Der einzige Löwe in dieser Kategorie ging an Design Barcode, eine kleine, zwei Jahre junge Agentur aus Tokio. Die Japaner hatten die Idee, den Strichcode, der seit Jahren auf nahezu jedem Produkt prangt, zu verfremden. Die Linien bilden zum Beispiel eine Pizza oder eine Skyline. 15 Firmen haben das Design bereits übernommen, das von Design Barcode in Lizenz verkauft wird.

Probleme habe es beim Scannen der Strichcodes noch keine gegeben, versichern die Japaner. Dafür eine Publicity im Wert von einer Million US-Dollar. "Eine geniale Idee, die die Leute zum Lächeln bringt, voller Menschlichkeit", schwärmte Jury-Präsident David Lubars.

Ohne großen technischen Aufwand sei ein neuer, global einsetzbarer Mediakanal entstanden. Die Titanium-Jury hat es sich nicht leicht gemacht. Sie suchte unter den 203 Einsendungen etwas, "das wir vorher noch nie gesehen haben", erklärte Lubars. Noch nie gesehen?

Peinlich für die mit den angesehensten Werbern der Welt besetzte Jury. Denn neu ist die Idee wahrlich nicht. In Berlin arbeitet das Elektronik-Label Bpitchcontrol bereits seit sieben Jahren mit den Strichcodes, kreiert von der Pfadfinderei.

Der Skandal ist perfekt, und Codec, Chef der Designagentur und Rockmusiker, stinksauer. "Die verfremdeten Barcodes sind inzwischen unser Markenzeichen." Er fühlt sich "auf den Schlips getrampelt", dass nun andere die Lorbeeren einsacken.

Immerhin ist Cannes das weltweit wichtigste Schaulaufen der Kreativen. Wer hier Löwen erlegt, ist geadelt. Und seitdem die Kunden den Zusammenhang zwischen Kreativität und Markterfolg erkannt haben, gelten Awards auch als Kriterium bei der Wahl einer Agentur.

Codec weiß noch nicht, wie er auf die Entscheidung der Cannes-Jury reagieren wird. Jetzt wollen die Berliner erst einmal mit dem Festival-Veranstalter, der brititschen Verlagsgruppe Emap, und den Design-Kollegen in Japan Kontakt aufnehmen.
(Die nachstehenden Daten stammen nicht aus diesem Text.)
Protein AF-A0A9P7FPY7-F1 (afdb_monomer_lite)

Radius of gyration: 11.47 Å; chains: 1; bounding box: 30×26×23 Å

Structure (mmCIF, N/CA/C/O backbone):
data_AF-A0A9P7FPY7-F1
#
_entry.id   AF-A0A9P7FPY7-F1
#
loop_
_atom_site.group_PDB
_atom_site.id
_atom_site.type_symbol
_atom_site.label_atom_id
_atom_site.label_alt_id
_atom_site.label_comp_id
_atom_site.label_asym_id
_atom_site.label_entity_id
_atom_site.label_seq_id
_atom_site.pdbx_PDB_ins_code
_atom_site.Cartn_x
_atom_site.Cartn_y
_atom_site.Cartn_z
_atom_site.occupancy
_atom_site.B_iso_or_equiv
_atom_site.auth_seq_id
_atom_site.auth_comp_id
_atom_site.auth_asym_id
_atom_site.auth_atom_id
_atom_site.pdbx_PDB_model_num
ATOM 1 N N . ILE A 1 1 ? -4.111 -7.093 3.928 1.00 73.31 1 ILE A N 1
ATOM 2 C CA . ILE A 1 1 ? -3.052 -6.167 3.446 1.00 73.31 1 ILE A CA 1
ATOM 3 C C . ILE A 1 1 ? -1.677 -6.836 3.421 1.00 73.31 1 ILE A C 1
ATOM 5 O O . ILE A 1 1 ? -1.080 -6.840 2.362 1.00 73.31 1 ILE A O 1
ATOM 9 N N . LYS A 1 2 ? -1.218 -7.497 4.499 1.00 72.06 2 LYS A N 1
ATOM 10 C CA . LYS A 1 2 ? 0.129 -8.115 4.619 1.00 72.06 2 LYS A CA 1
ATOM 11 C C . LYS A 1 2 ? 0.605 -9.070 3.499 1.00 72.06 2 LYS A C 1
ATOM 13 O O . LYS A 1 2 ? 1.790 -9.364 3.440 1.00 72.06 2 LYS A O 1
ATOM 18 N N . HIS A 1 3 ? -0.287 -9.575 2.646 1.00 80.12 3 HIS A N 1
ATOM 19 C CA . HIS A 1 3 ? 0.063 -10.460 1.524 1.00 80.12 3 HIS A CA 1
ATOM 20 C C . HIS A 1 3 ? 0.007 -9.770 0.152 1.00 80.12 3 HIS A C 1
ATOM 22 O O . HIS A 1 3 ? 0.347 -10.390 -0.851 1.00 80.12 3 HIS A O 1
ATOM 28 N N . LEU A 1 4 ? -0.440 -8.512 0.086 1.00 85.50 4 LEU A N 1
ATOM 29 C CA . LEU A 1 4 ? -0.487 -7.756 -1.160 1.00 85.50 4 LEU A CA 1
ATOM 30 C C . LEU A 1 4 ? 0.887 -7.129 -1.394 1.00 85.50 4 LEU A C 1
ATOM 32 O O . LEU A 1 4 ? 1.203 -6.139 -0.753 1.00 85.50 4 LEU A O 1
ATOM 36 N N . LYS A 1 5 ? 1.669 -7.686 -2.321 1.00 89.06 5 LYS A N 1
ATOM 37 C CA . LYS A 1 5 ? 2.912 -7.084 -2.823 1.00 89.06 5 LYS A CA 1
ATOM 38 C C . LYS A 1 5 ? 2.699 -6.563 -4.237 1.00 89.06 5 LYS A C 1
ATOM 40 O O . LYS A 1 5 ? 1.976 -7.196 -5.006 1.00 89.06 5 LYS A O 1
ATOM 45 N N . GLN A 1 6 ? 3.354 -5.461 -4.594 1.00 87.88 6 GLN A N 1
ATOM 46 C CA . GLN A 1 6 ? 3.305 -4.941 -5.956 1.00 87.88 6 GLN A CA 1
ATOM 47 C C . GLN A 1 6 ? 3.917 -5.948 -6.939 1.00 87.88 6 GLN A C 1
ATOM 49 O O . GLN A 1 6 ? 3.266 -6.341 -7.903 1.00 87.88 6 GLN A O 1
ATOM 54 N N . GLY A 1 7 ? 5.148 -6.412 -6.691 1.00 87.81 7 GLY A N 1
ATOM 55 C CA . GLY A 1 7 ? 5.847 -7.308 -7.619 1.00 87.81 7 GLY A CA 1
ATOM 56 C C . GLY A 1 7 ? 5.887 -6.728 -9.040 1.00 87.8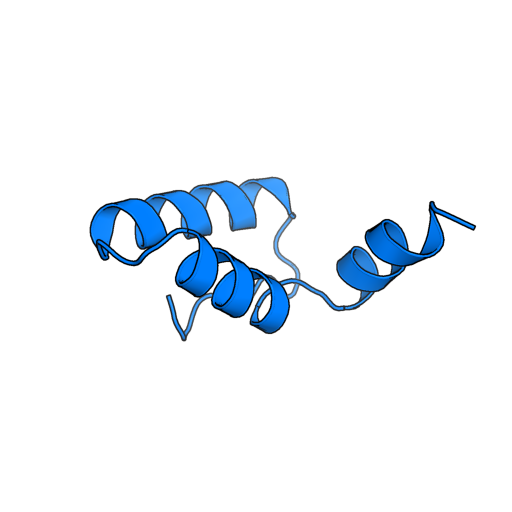1 7 GLY A C 1
ATOM 57 O O . GLY A 1 7 ? 6.283 -5.581 -9.222 1.00 87.81 7 GLY A O 1
ATOM 58 N N . ALA A 1 8 ? 5.433 -7.505 -10.030 1.00 86.56 8 ALA A N 1
ATOM 59 C CA . ALA A 1 8 ? 5.313 -7.078 -11.430 1.00 86.56 8 ALA A CA 1
ATOM 60 C C . ALA A 1 8 ? 3.987 -6.354 -11.760 1.00 86.56 8 ALA A C 1
ATOM 62 O O . ALA A 1 8 ? 3.727 -6.035 -12.920 1.00 86.56 8 ALA A O 1
ATOM 63 N N . MET A 1 9 ? 3.115 -6.126 -10.771 1.00 89.94 9 MET A N 1
ATOM 64 C CA . MET A 1 9 ? 1.859 -5.403 -10.967 1.00 89.94 9 MET A CA 1
ATOM 65 C C . MET A 1 9 ? 2.139 -3.933 -11.292 1.00 89.94 9 MET A C 1
ATOM 67 O O . MET A 1 9 ? 3.013 -3.302 -10.688 1.00 89.94 9 MET A O 1
ATOM 71 N N . LYS A 1 10 ? 1.359 -3.371 -12.223 1.00 90.38 10 LYS A N 1
ATOM 72 C CA . LYS A 1 10 ? 1.361 -1.926 -12.463 1.00 90.38 10 LYS A CA 1
ATOM 73 C C . LYS A 1 10 ? 1.005 -1.190 -11.176 1.00 90.38 10 LYS A C 1
ATOM 75 O O . LYS A 1 10 ? 0.188 -1.668 -10.388 1.00 90.38 10 LYS A O 1
ATOM 80 N N . ILE A 1 11 ? 1.620 -0.027 -10.979 1.00 88.75 11 ILE A N 1
ATOM 81 C CA . ILE A 1 11 ? 1.445 0.739 -9.745 1.00 88.75 11 ILE A CA 1
ATOM 82 C C . ILE A 1 11 ? -0.019 1.136 -9.526 1.00 88.75 11 ILE A C 1
ATOM 84 O O . ILE A 1 11 ? -0.523 0.959 -8.424 1.00 88.75 11 ILE A O 1
ATOM 88 N N . ASP A 1 12 ? -0.731 1.538 -10.580 1.00 90.81 12 ASP A N 1
ATOM 89 C CA . ASP A 1 12 ? -2.143 1.932 -10.488 1.00 90.81 12 ASP A CA 1
ATOM 90 C C . ASP A 1 12 ? -3.032 0.776 -10.000 1.00 90.81 12 ASP A C 1
ATOM 92 O O . ASP A 1 12 ? -3.820 0.934 -9.069 1.00 90.81 12 ASP A O 1
ATOM 96 N N . ASP A 1 13 ? -2.843 -0.425 -10.560 1.00 93.12 13 ASP A N 1
ATOM 97 C CA . ASP A 1 13 ? -3.584 -1.628 -10.158 1.00 93.12 13 ASP A CA 1
ATOM 98 C C . ASP A 1 13 ? -3.284 -2.026 -8.705 1.00 93.12 13 ASP A C 1
ATOM 100 O O . ASP A 1 13 ? -4.165 -2.501 -7.977 1.00 93.12 13 ASP A O 1
ATOM 104 N N . PHE A 1 14 ? -2.033 -1.844 -8.275 1.00 92.31 14 PHE A N 1
ATOM 105 C CA . PHE A 1 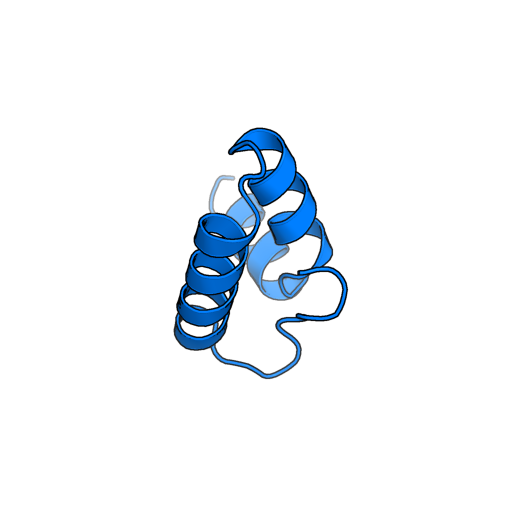14 ? -1.625 -2.081 -6.896 1.00 92.31 14 PHE A CA 1
ATOM 106 C C . PHE A 1 14 ? -2.272 -1.068 -5.950 1.00 92.31 14 PHE A C 1
ATOM 108 O O . PHE A 1 14 ? -2.841 -1.487 -4.943 1.00 92.31 14 PHE A O 1
ATOM 115 N N . MET A 1 15 ? -2.263 0.224 -6.293 1.00 91.38 15 MET A N 1
ATOM 116 C CA . MET A 1 15 ? -2.854 1.293 -5.483 1.00 91.38 15 MET A CA 1
ATOM 117 C C . MET A 1 15 ? -4.358 1.095 -5.294 1.00 91.38 15 MET A C 1
ATOM 119 O O . MET A 1 15 ? -4.831 1.152 -4.162 1.00 91.38 15 MET A O 1
ATOM 123 N N . VAL A 1 16 ? -5.094 0.744 -6.354 1.00 94.69 16 VAL A N 1
ATOM 124 C CA . VAL A 1 16 ? -6.540 0.465 -6.266 1.00 94.69 16 VAL A CA 1
ATOM 125 C C . VAL A 1 16 ? -6.827 -0.703 -5.316 1.00 94.69 16 VAL A C 1
ATOM 127 O O . VAL A 1 16 ? -7.713 -0.629 -4.460 1.00 94.69 16 VAL A O 1
ATOM 130 N N . LYS A 1 17 ? -6.070 -1.804 -5.425 1.00 93.06 17 LYS A N 1
ATOM 131 C CA . LYS A 1 17 ? -6.236 -2.965 -4.531 1.00 93.06 17 LYS A CA 1
ATOM 132 C C . LYS A 1 17 ? -5.819 -2.651 -3.100 1.00 93.06 17 LYS A C 1
ATOM 134 O O . LYS A 1 17 ? -6.443 -3.147 -2.162 1.00 93.06 17 LYS A O 1
ATOM 139 N N . PHE A 1 18 ? -4.762 -1.867 -2.934 1.00 92.56 18 PHE A N 1
ATOM 140 C CA . PHE A 1 18 ? -4.255 -1.458 -1.638 1.00 92.56 18 PHE A CA 1
ATOM 141 C C . PHE A 1 18 ? -5.276 -0.585 -0.909 1.00 92.56 18 PHE A C 1
ATOM 143 O O . PHE A 1 18 ? -5.669 -0.926 0.205 1.00 92.56 18 PHE A O 1
ATOM 150 N N . GLU A 1 19 ? -5.785 0.455 -1.568 1.00 91.19 19 GLU A N 1
ATOM 151 C CA . GLU A 1 19 ? -6.803 1.359 -1.031 1.00 91.19 19 GLU A CA 1
ATOM 152 C C . GLU A 1 19 ? -8.064 0.594 -0.616 1.00 91.19 19 GLU A C 1
ATOM 154 O O . GLU A 1 19 ? -8.495 0.686 0.533 1.00 91.19 19 GLU A O 1
ATOM 159 N N . ALA A 1 20 ? -8.585 -0.278 -1.486 1.00 92.94 20 ALA A N 1
ATOM 160 C CA . ALA A 1 20 ? -9.753 -1.097 -1.171 1.00 92.94 20 ALA A CA 1
ATOM 161 C C . ALA A 1 20 ? -9.552 -1.984 0.075 1.00 92.94 20 ALA A C 1
ATOM 163 O O . ALA A 1 20 ? -10.499 -2.232 0.827 1.00 92.94 20 ALA A O 1
ATOM 164 N N . LEU A 1 21 ? -8.333 -2.485 0.305 1.00 91.00 21 LEU A N 1
ATOM 165 C CA . LEU A 1 21 ? -8.009 -3.262 1.500 1.00 91.00 21 LEU A CA 1
ATOM 166 C C . LEU A 1 21 ? -7.838 -2.376 2.740 1.00 91.00 21 LEU A C 1
ATOM 168 O O . LEU A 1 21 ? -8.287 -2.780 3.812 1.00 91.00 21 LEU A O 1
ATOM 172 N N . VAL A 1 22 ? -7.225 -1.195 2.607 1.00 91.00 22 VAL A N 1
ATOM 173 C CA . VAL A 1 22 ? -7.075 -0.211 3.692 1.00 91.00 22 VAL A CA 1
ATOM 174 C C . VAL A 1 22 ? -8.445 0.232 4.191 1.00 91.00 22 VAL A C 1
ATOM 176 O O . VAL A 1 22 ? -8.733 0.054 5.376 1.00 91.00 22 VAL A O 1
ATOM 179 N N . THR A 1 23 ? -9.332 0.669 3.293 1.00 89.94 23 THR A N 1
ATOM 180 C CA . THR A 1 23 ? -10.698 1.101 3.629 1.00 89.94 23 THR A CA 1
ATOM 181 C C . THR A 1 23 ? -11.485 0.010 4.353 1.00 89.94 23 THR A C 1
ATOM 183 O O . THR A 1 23 ? -12.188 0.290 5.319 1.00 89.94 23 THR A O 1
ATOM 186 N N . LYS A 1 24 ? -11.338 -1.256 3.939 1.00 90.25 24 LYS A N 1
ATOM 187 C CA . LYS A 1 24 ? -12.009 -2.396 4.590 1.00 90.25 24 LYS A CA 1
ATOM 188 C C . LYS A 1 24 ? -11.402 -2.789 5.936 1.00 90.25 24 LYS A C 1
ATOM 190 O O . LYS A 1 24 ? -12.066 -3.452 6.725 1.00 90.25 24 LYS A O 1
ATOM 195 N N . SER A 1 25 ? -10.142 -2.444 6.180 1.00 87.12 25 SER A N 1
ATOM 196 C CA . SER A 1 25 ? -9.408 -2.865 7.377 1.00 87.12 25 SER A CA 1
ATOM 197 C C . SER A 1 25 ? -9.542 -1.913 8.566 1.00 87.12 25 SER A C 1
ATOM 199 O O . SER A 1 25 ? -9.211 -2.310 9.679 1.00 87.12 25 SER A O 1
ATOM 201 N N . GLY A 1 26 ? -10.016 -0.679 8.348 1.00 88.50 26 GLY A N 1
ATOM 202 C CA . GLY A 1 26 ? -10.188 0.319 9.410 1.00 88.50 26 GLY A CA 1
ATOM 203 C C . GLY A 1 26 ? -8.879 0.795 10.052 1.00 88.50 26 GLY A C 1
ATOM 204 O O . GLY A 1 26 ? -8.909 1.347 11.150 1.00 88.50 26 GLY A O 1
ATOM 205 N N . ILE A 1 27 ? -7.732 0.556 9.405 1.00 90.31 27 ILE A N 1
ATOM 206 C CA . ILE A 1 27 ? -6.423 0.996 9.902 1.00 90.31 27 ILE A CA 1
ATOM 207 C C . ILE A 1 27 ? -6.230 2.498 9.693 1.00 90.31 27 ILE A C 1
ATOM 209 O O . ILE A 1 27 ? -6.841 3.103 8.812 1.00 90.31 27 ILE A O 1
ATOM 213 N N . THR A 1 28 ? -5.352 3.104 10.490 1.00 91.56 28 THR A N 1
ATOM 214 C CA . THR A 1 28 ? -5.038 4.529 10.355 1.00 91.56 28 THR A CA 1
ATOM 215 C C . THR A 1 28 ? -4.207 4.804 9.103 1.00 91.56 28 THR A C 1
ATOM 217 O O . THR A 1 28 ? -3.520 3.923 8.583 1.00 91.56 28 THR A O 1
ATOM 220 N N . ASN A 1 29 ? -4.201 6.060 8.651 1.00 88.44 29 ASN A N 1
ATOM 221 C CA . ASN A 1 29 ? -3.393 6.471 7.501 1.00 88.44 29 ASN A CA 1
ATOM 222 C C . ASN A 1 29 ? -1.894 6.203 7.709 1.00 88.44 29 ASN A C 1
ATOM 224 O O . ASN A 1 29 ? -1.225 5.791 6.771 1.00 88.44 29 ASN A O 1
ATOM 228 N N . LEU A 1 30 ? -1.373 6.372 8.930 1.00 92.25 30 LEU A N 1
ATOM 229 C CA . LEU A 1 30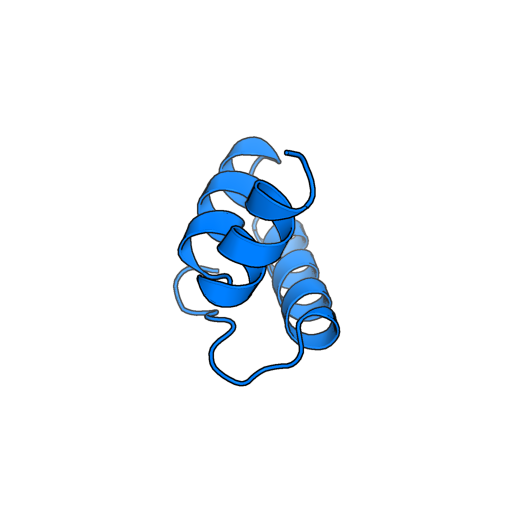 ? 0.031 6.068 9.237 1.00 92.25 30 LEU A CA 1
ATOM 230 C C . LEU A 1 30 ? 0.329 4.573 9.077 1.00 92.25 30 LEU A C 1
ATOM 232 O O . LEU A 1 30 ? 1.284 4.203 8.407 1.00 92.25 30 LEU A O 1
ATOM 236 N N . GLN A 1 31 ? -0.548 3.711 9.597 1.00 91.06 31 GLN A N 1
ATOM 237 C CA . GLN A 1 31 ? -0.416 2.261 9.424 1.00 91.06 31 GLN A CA 1
ATOM 238 C C . GLN A 1 31 ? -0.529 1.846 7.951 1.00 91.06 31 GLN A C 1
ATOM 240 O O . GLN A 1 31 ? 0.123 0.896 7.522 1.00 91.06 31 GLN A O 1
ATOM 245 N N . ALA A 1 32 ? -1.364 2.538 7.171 1.00 90.56 32 ALA A N 1
ATOM 246 C CA . ALA A 1 32 ? -1.467 2.317 5.737 1.00 90.56 32 ALA A CA 1
ATOM 247 C C . ALA A 1 32 ? -0.180 2.734 5.010 1.00 90.56 32 ALA A C 1
ATOM 249 O O . ALA A 1 32 ? 0.287 1.991 4.157 1.00 90.56 32 ALA A O 1
ATOM 250 N N . ILE A 1 33 ? 0.430 3.863 5.366 1.00 89.06 33 ILE A N 1
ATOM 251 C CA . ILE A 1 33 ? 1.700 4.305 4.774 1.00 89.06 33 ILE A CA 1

Dabei wollte die Jury nur zeigen, wie wichtig Ideen heute sind. Das bestimmende Thema in nahezu allen 39 Seminaren und elf Workshops war, wie Agenturen und Kunden mit der Fragmentierung der Märkte und Medien und dem Konsumenten, der die Kontrolle übernommen hat, umgehen können.

Das Motto der 53. Werbefestspiele in Cannes: "Woher kommen die besten Ideen?" Eine klare Antwort gab es für die 8500 Delegierten (neuer Rekord) nicht. "Das ist das Mysterium", sagte Titanium-Juror Lubars, Chairman und CCO von BBDO Nordamerika.

Männerphantasien

Dennoch zeigen einige Gewinnerarbeiten, wohin die Reise gehen kann. Eine der meistdiskutierten Kampagnen kam aus Australien von Lowe Hunt für das Deodorant Lynx (in Deutschland: Axe).

Völlig integriert spielt die Arbeit perfekt die komplette Klaviatur der Disziplinen, und das auf charmante, unterhaltsame Art und Weise.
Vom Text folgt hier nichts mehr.